Watch Russian Soyuz rocket launch 3 spaceflyers to the ISS today

A Russian Soyuz rocket will launch three people, including one NASA astronaut, toward the International Space Station (ISS) on Thursday morning (March 21), and you can watch the action live.

The rocket is scheduled to launch the Soyuz MS-25 spacecraft from Baikonur Cosmodrome in Kazakhstan on Thursday at 9:21 a.m. EDT (1321 GMT; 6:21 p.m. local Baikonur time).

You can watch live here at Space.com, courtesy of NASA, or directly via the space agency. Coverage will begin at 8:20 a.m. EDT (1220 GMT).

Related: International Space Station — Everything you need to know

NASA astronaut Tracy C. Dyson (left), Roscosmos cosmonaut Oleg Novitskiy (center), and spaceflight participant Marina Vasilevskaya (right) of Belarus pose for a portrait at the Gagarin Cosmonaut Training Center on Nov. 2, 2023. (Image credit: GCTC/Andrey Shelepin)

Riding on Soyuz MS-25 will be NASA's Tracy C. Dyson, cosmonaut Oleg Novitskiy of the Russian space agency Roscosmos and Marina Vasilevskaya, a spaceflight participant from Belarus. 

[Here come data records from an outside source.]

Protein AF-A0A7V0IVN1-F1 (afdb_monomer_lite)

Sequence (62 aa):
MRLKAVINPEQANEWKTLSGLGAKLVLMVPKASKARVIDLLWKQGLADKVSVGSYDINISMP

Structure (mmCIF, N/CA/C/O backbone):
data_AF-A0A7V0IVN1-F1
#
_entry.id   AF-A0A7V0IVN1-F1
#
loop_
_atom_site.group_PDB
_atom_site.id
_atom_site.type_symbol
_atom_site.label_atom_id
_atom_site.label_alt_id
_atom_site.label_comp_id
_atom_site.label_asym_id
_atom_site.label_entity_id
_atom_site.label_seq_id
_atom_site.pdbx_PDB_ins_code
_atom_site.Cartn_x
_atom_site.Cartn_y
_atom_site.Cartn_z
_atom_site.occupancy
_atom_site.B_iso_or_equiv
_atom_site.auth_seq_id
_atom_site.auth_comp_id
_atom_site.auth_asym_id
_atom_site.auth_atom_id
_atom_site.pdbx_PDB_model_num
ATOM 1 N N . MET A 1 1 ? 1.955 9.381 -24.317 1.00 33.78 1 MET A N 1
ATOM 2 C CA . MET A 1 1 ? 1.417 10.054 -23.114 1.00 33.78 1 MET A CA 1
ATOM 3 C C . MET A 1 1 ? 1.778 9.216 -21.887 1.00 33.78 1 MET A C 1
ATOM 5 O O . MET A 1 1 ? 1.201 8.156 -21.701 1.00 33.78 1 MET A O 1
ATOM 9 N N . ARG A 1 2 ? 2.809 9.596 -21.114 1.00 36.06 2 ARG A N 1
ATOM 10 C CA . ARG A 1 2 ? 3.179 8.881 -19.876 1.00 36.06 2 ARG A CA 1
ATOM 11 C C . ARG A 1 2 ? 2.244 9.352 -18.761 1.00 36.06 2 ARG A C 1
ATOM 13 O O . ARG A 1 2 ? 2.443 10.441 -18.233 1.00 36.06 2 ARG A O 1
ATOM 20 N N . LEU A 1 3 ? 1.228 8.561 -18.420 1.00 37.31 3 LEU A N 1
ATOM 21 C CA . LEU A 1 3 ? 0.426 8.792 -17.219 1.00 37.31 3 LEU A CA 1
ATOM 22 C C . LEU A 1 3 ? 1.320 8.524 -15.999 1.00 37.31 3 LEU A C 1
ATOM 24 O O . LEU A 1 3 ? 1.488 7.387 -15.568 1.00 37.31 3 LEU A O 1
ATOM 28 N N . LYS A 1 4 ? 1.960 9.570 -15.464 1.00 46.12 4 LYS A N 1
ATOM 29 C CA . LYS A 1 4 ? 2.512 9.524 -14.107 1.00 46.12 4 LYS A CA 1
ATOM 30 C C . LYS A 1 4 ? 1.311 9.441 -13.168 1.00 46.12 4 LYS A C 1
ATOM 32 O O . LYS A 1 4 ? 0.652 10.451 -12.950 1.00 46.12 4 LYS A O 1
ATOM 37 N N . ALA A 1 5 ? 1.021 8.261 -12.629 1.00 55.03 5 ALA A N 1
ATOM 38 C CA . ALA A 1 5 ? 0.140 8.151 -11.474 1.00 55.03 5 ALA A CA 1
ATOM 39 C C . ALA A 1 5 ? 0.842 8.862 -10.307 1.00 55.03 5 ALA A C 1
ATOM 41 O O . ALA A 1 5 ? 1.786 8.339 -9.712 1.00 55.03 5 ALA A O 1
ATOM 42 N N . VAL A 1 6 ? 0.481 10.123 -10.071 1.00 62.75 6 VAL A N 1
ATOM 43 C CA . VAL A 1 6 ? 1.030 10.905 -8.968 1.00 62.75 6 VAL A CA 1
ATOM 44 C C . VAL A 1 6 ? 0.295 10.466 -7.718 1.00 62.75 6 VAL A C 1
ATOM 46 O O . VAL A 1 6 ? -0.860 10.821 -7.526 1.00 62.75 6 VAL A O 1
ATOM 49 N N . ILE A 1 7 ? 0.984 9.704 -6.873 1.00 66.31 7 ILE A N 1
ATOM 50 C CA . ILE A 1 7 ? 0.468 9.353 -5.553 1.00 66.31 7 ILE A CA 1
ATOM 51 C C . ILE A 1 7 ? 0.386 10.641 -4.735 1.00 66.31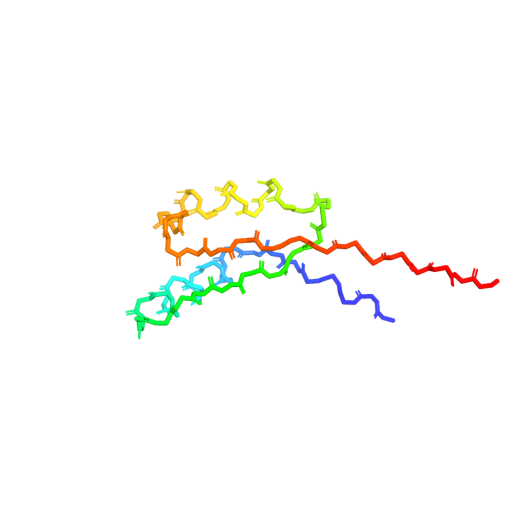 7 ILE A C 1
ATOM 53 O O . ILE A 1 7 ? 1.412 11.232 -4.371 1.00 66.31 7 ILE A O 1
ATOM 57 N N . ASN A 1 8 ? -0.843 11.099 -4.524 1.00 75.19 8 ASN A N 1
ATOM 58 C CA . ASN A 1 8 ? -1.191 12.348 -3.866 1.00 75.19 8 ASN A CA 1
ATOM 59 C C . ASN A 1 8 ? -2.047 12.077 -2.605 1.00 75.19 8 ASN A C 1
ATOM 61 O O . ASN A 1 8 ? -2.533 10.961 -2.404 1.00 75.19 8 ASN A O 1
ATOM 65 N N . PRO A 1 9 ? -2.200 13.066 -1.705 1.00 74.81 9 PRO A N 1
ATOM 66 C CA . PRO A 1 9 ? -2.939 12.883 -0.453 1.00 74.81 9 PRO A CA 1
ATOM 67 C C . PRO A 1 9 ? -4.415 12.514 -0.650 1.00 74.81 9 PRO A C 1
ATOM 69 O O . PRO A 1 9 ? -4.988 11.829 0.191 1.00 74.81 9 PRO A O 1
ATOM 72 N N . GLU A 1 10 ? -5.021 12.933 -1.762 1.00 77.69 10 GLU A N 1
ATOM 73 C CA . GLU A 1 10 ? -6.413 12.613 -2.100 1.00 77.69 10 GLU A CA 1
ATOM 74 C C . GLU A 1 10 ? -6.608 11.110 -2.322 1.00 77.69 10 GLU A C 1
ATOM 76 O O . GLU A 1 10 ? -7.498 10.516 -1.713 1.00 77.69 10 GLU A O 1
ATOM 81 N N . GLN A 1 11 ? -5.713 10.467 -3.084 1.00 74.06 11 GLN A N 1
ATOM 82 C CA . GLN A 1 11 ? -5.718 9.009 -3.247 1.00 74.06 11 GLN A CA 1
ATOM 83 C C . GLN A 1 11 ? -5.545 8.277 -1.912 1.00 74.06 11 GLN A C 1
ATOM 85 O O . GLN A 1 11 ? -6.177 7.249 -1.680 1.00 74.06 11 GLN A O 1
ATOM 90 N N . ALA A 1 12 ? -4.737 8.819 -0.997 1.00 76.69 12 ALA A N 1
ATOM 91 C CA . ALA A 1 12 ? -4.569 8.231 0.332 1.00 76.69 12 ALA A CA 1
ATOM 92 C C . ALA A 1 12 ? -5.875 8.236 1.140 1.00 76.69 12 ALA A C 1
ATOM 94 O O . ALA A 1 12 ? -6.153 7.298 1.889 1.00 76.69 12 ALA A O 1
ATOM 95 N N . ASN A 1 13 ? -6.682 9.285 0.982 1.00 80.31 13 ASN A N 1
ATOM 96 C CA . ASN A 1 13 ? -7.961 9.408 1.668 1.00 80.31 13 ASN A CA 1
ATOM 97 C C . ASN A 1 13 ? -9.000 8.428 1.097 1.00 80.31 13 ASN A C 1
ATOM 99 O O . ASN A 1 13 ? -9.772 7.828 1.840 1.00 80.31 13 ASN A O 1
ATOM 103 N N . GLU A 1 14 ? -8.966 8.189 -0.212 1.00 79.75 14 GLU A N 1
ATOM 104 C CA . GLU A 1 14 ? -9.790 7.170 -0.864 1.00 79.75 14 GLU A CA 1
ATOM 105 C C . GLU A 1 14 ? -9.432 5.755 -0.375 1.00 79.75 14 GLU A C 1
ATOM 107 O O . GLU A 1 14 ? -10.306 4.970 -0.003 1.00 79.75 14 GLU A O 1
ATOM 112 N N . TRP A 1 15 ? -8.136 5.453 -0.246 1.00 79.94 15 TRP A N 1
ATOM 113 C CA . TRP A 1 15 ? -7.656 4.191 0.330 1.00 79.94 15 TRP A CA 1
ATOM 114 C C . TRP A 1 15 ? -8.093 4.001 1.781 1.00 79.94 15 TRP A C 1
ATOM 116 O O . TRP A 1 15 ? -8.406 2.881 2.185 1.00 79.94 15 TRP A O 1
ATOM 126 N N . LYS A 1 16 ? -8.164 5.087 2.558 1.00 76.88 16 LYS A N 1
ATOM 127 C CA . LYS A 1 16 ? -8.676 5.063 3.931 1.00 76.88 16 LYS A CA 1
ATOM 128 C C . LYS A 1 16 ? -10.129 4.618 3.973 1.00 76.88 16 LYS A C 1
ATOM 130 O O . LYS A 1 16 ? -10.443 3.684 4.711 1.00 76.88 16 LYS A O 1
ATOM 135 N N . THR A 1 17 ? -10.977 5.219 3.143 1.00 80.19 17 THR A N 1
ATOM 136 C CA . THR A 1 17 ? -12.386 4.831 3.012 1.00 80.19 17 THR A CA 1
ATOM 137 C C . THR A 1 17 ? -12.521 3.365 2.610 1.00 80.19 17 THR A C 1
ATOM 139 O O . THR A 1 17 ? -13.233 2.615 3.272 1.00 80.19 17 THR A O 1
ATOM 142 N N . LEU A 1 18 ? -11.777 2.925 1.590 1.00 76.31 18 LEU A N 1
ATOM 143 C CA . LEU A 1 18 ? -11.835 1.546 1.094 1.00 76.31 18 LEU A CA 1
ATOM 144 C C . LEU A 1 18 ? -11.343 0.521 2.128 1.00 76.31 18 LEU A C 1
ATOM 146 O O . LEU A 1 18 ? -11.960 -0.529 2.290 1.00 76.31 18 LEU A O 1
ATOM 150 N N . SER A 1 19 ? -10.282 0.837 2.878 1.00 71.00 19 SER A N 1
ATOM 151 C CA . SER A 1 19 ? -9.769 -0.028 3.952 1.00 71.00 19 SER A CA 1
ATOM 152 C C . SER A 1 19 ? -10.752 -0.199 5.119 1.00 71.00 19 SER A C 1
ATOM 154 O O . SER A 1 19 ? -10.676 -1.180 5.855 1.00 71.00 19 SER A O 1
ATOM 156 N N . GLY A 1 20 ? -11.691 0.739 5.283 1.00 73.25 20 GLY A N 1
ATOM 157 C CA . GLY A 1 20 ? -12.745 0.684 6.296 1.00 73.25 20 GLY A CA 1
ATOM 158 C C . GLY A 1 20 ? -13.908 -0.249 5.947 1.00 73.25 20 GLY A C 1
ATOM 159 O O . GLY A 1 20 ? -14.689 -0.582 6.832 1.00 73.25 20 GLY A O 1
ATOM 160 N N . LEU A 1 21 ? -14.015 -0.709 4.694 1.00 76.81 21 LEU A N 1
ATOM 161 C CA . LEU A 1 21 ? -15.110 -1.568 4.217 1.00 76.81 21 LEU A CA 1
ATOM 162 C C . LEU A 1 21 ? -14.909 -3.062 4.546 1.00 76.81 21 LEU A C 1
ATOM 164 O O . LEU A 1 21 ? -15.672 -3.905 4.085 1.00 76.81 21 LEU A O 1
ATOM 168 N N . GLY A 1 22 ? -13.873 -3.410 5.318 1.00 69.31 22 GLY A N 1
ATOM 169 C CA . GLY A 1 22 ? -13.579 -4.787 5.739 1.00 69.31 22 GLY A CA 1
ATOM 170 C C . GLY A 1 22 ? -12.826 -5.635 4.704 1.00 69.31 22 GLY A C 1
ATOM 171 O O . GLY A 1 22 ? -12.376 -6.733 5.027 1.00 69.31 22 GLY A O 1
ATOM 172 N N . ALA A 1 23 ? -12.628 -5.129 3.484 1.00 71.62 23 ALA A N 1
ATOM 173 C CA . ALA A 1 23 ? -11.776 -5.755 2.478 1.00 71.62 23 ALA A CA 1
ATOM 174 C C . ALA A 1 23 ? -10.306 -5.340 2.664 1.00 71.62 23 ALA A C 1
ATOM 176 O O . ALA A 1 23 ? -9.988 -4.166 2.857 1.00 71.62 23 ALA A O 1
ATOM 177 N N . LYS A 1 24 ? -9.384 -6.305 2.564 1.00 73.50 24 LYS A N 1
ATOM 178 C CA . LYS A 1 24 ? -7.942 -6.043 2.646 1.00 73.50 24 LYS A CA 1
ATOM 179 C C . LYS A 1 24 ? -7.467 -5.321 1.382 1.00 73.50 24 LYS A C 1
ATOM 181 O O . LYS A 1 24 ? -7.389 -5.928 0.316 1.00 73.50 24 LYS A O 1
ATOM 186 N N . LEU A 1 25 ? -7.127 -4.037 1.501 1.00 81.62 25 LEU A N 1
ATOM 187 C CA . LEU A 1 25 ? -6.620 -3.241 0.383 1.00 81.62 25 LEU A CA 1
ATOM 188 C C . LEU A 1 25 ? -5.170 -3.634 0.054 1.00 81.62 25 LEU A C 1
ATOM 190 O O . LEU A 1 25 ? -4.311 -3.676 0.940 1.00 81.62 25 LEU A O 1
ATOM 194 N N . VAL A 1 26 ? -4.889 -3.890 -1.226 1.00 84.81 26 VAL A N 1
ATOM 195 C CA . VAL A 1 26 ? -3.537 -4.169 -1.730 1.00 84.81 26 VAL A CA 1
ATOM 196 C C . VAL A 1 26 ? -3.134 -3.085 -2.728 1.00 84.81 26 VAL A C 1
ATOM 198 O O . VAL A 1 26 ? -3.770 -2.928 -3.766 1.00 84.81 26 VAL A O 1
ATOM 201 N N . LEU A 1 27 ? -2.063 -2.349 -2.428 1.00 85.12 27 LEU A N 1
ATOM 202 C CA . LEU A 1 27 ? -1.504 -1.316 -3.299 1.00 85.12 27 LEU A CA 1
ATOM 203 C C . LEU A 1 27 ? -0.310 -1.862 -4.077 1.00 85.12 27 LEU A C 1
ATOM 205 O O . LEU A 1 27 ? 0.701 -2.239 -3.489 1.00 85.12 27 LEU A O 1
ATOM 209 N N . MET A 1 28 ? -0.419 -1.862 -5.403 1.00 87.44 28 MET A N 1
ATOM 210 C CA . MET A 1 28 ? 0.681 -2.139 -6.327 1.00 87.44 28 MET A CA 1
ATOM 211 C C . MET A 1 28 ? 1.376 -0.829 -6.686 1.00 87.44 28 MET A C 1
ATOM 213 O O . MET A 1 28 ? 0.752 0.063 -7.258 1.00 87.44 28 MET A O 1
ATOM 217 N N . VAL A 1 29 ? 2.662 -0.699 -6.358 1.00 88.12 29 VAL A N 1
ATOM 218 C CA . VAL A 1 29 ? 3.412 0.548 -6.580 1.00 88.12 29 VAL A CA 1
ATOM 219 C C . VAL A 1 29 ? 4.738 0.309 -7.302 1.00 88.12 29 VAL A C 1
ATOM 221 O O . VAL A 1 29 ? 5.359 -0.737 -7.109 1.00 88.12 29 VAL A O 1
ATOM 224 N N . PRO A 1 30 ? 5.243 1.269 -8.096 1.00 88.69 30 PRO A N 1
ATOM 225 C CA . PRO A 1 30 ? 6.587 1.163 -8.650 1.00 88.69 30 PRO A CA 1
ATOM 226 C C . PRO A 1 30 ? 7.622 0.993 -7.535 1.00 88.69 30 PRO A C 1
ATOM 228 O O . PRO A 1 30 ? 7.557 1.688 -6.515 1.00 88.69 30 PRO A O 1
ATOM 231 N N . LYS A 1 31 ? 8.621 0.127 -7.741 1.00 87.31 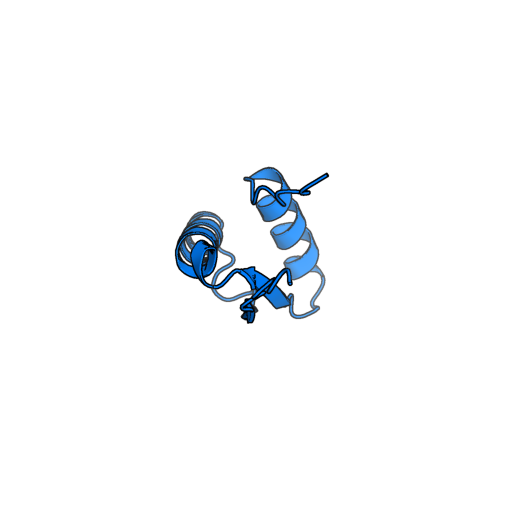31 LYS A N 1
ATOM 232 C CA . LYS A 1 31 ? 9.698 -0.121 -6.766 1.00 87.31 31 LYS A CA 1
ATOM 233 C C . LYS A 1 31 ? 10.353 1.176 -6.277 1.00 87.31 31 LYS A C 1
ATOM 235 O O . LYS A 1 31 ? 10.529 1.354 -5.074 1.00 87.31 31 LYS A O 1
ATOM 240 N N . ALA A 1 32 ? 10.607 2.118 -7.188 1.00 86.75 32 ALA A N 1
ATOM 241 C CA . ALA A 1 32 ? 11.185 3.429 -6.881 1.00 86.75 32 AL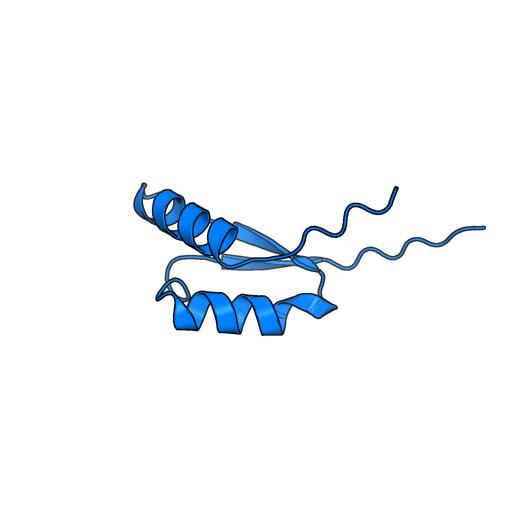A A CA 1
ATOM 242 C C . ALA A 1 32 ? 10.303 4.311 -5.973 1.00 86.75 32 ALA A C 1
ATOM 244 O O . ALA A 1 32 ? 10.803 5.208 -5.302 1.00 86.75 32 ALA A O 1
ATOM 245 N N . SER A 1 33 ? 8.989 4.082 -5.946 1.00 85.94 33 SER A N 1
ATOM 246 C CA . SER A 1 33 ? 8.031 4.879 -5.170 1.00 85.94 33 SER A CA 1
ATOM 247 C C . SER A 1 33 ? 7.621 4.222 -3.851 1.00 85.94 33 SER A C 1
ATOM 249 O O . SER A 1 33 ? 6.999 4.883 -3.023 1.00 85.94 33 SER A O 1
ATOM 251 N N . LYS A 1 34 ? 7.997 2.957 -3.613 1.00 86.81 34 LYS A N 1
ATOM 252 C CA . LYS A 1 34 ? 7.563 2.168 -2.449 1.00 86.81 34 LYS A CA 1
ATOM 253 C C . LYS A 1 34 ? 7.808 2.873 -1.112 1.00 86.81 34 LYS A C 1
ATOM 255 O O . LYS A 1 34 ? 6.894 2.956 -0.299 1.00 86.81 34 LYS A O 1
ATOM 260 N N . ALA A 1 35 ? 9.009 3.416 -0.901 1.00 88.62 35 ALA A N 1
ATOM 261 C CA . ALA A 1 35 ? 9.364 4.086 0.353 1.00 88.62 35 ALA A CA 1
ATOM 262 C C . ALA A 1 35 ? 8.471 5.307 0.637 1.00 88.62 35 ALA A C 1
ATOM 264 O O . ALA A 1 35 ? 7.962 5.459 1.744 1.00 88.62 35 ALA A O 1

If all goes according to plan, the trio will arrive at the ISS a little more than three hours after launch, at 12:39 p.m. EDT (1639 GMT) on Thursday. You can watch that orbital rendezvous here at Space.com as well, beginning at 11:30 a.m. EDT (1530 GMT). 

Coverage will resume at 2:50 p.m. EDT (1850 GMT), to show the hatches opening between the Soyuz and the ISS and air welcoming remarks from the orbiting lab's current residents.

Thursday's launch will kick off the third spaceflight for Dyson, the fourth for Novitskiy and the first for Vasilevskaya. The latter two spaceflyers will be in orbit for just 12 days; they'll come back to Earth on April 2 aboard a different Soyuz, along with NASA astronaut Loral O'Hara, who's wrapping up a 6.5-month stint on the ISS.

Dyson will live aboard the orbiting lab for six months, eventually coming home in September with Oleg Kononenko and Nikolai Chub of Roscosmos, who are conducting a yearlong mission on the ISS.

The Soyuz mission will be the first of two launches to the ISS on Thursday, if all goes according to plan: SpaceX is scheduled to launch a robotic cargo mission to the station on Thursday at 4:55 p.m. EDT (2055 GMT). You can watch that liftoff at Space.com as well.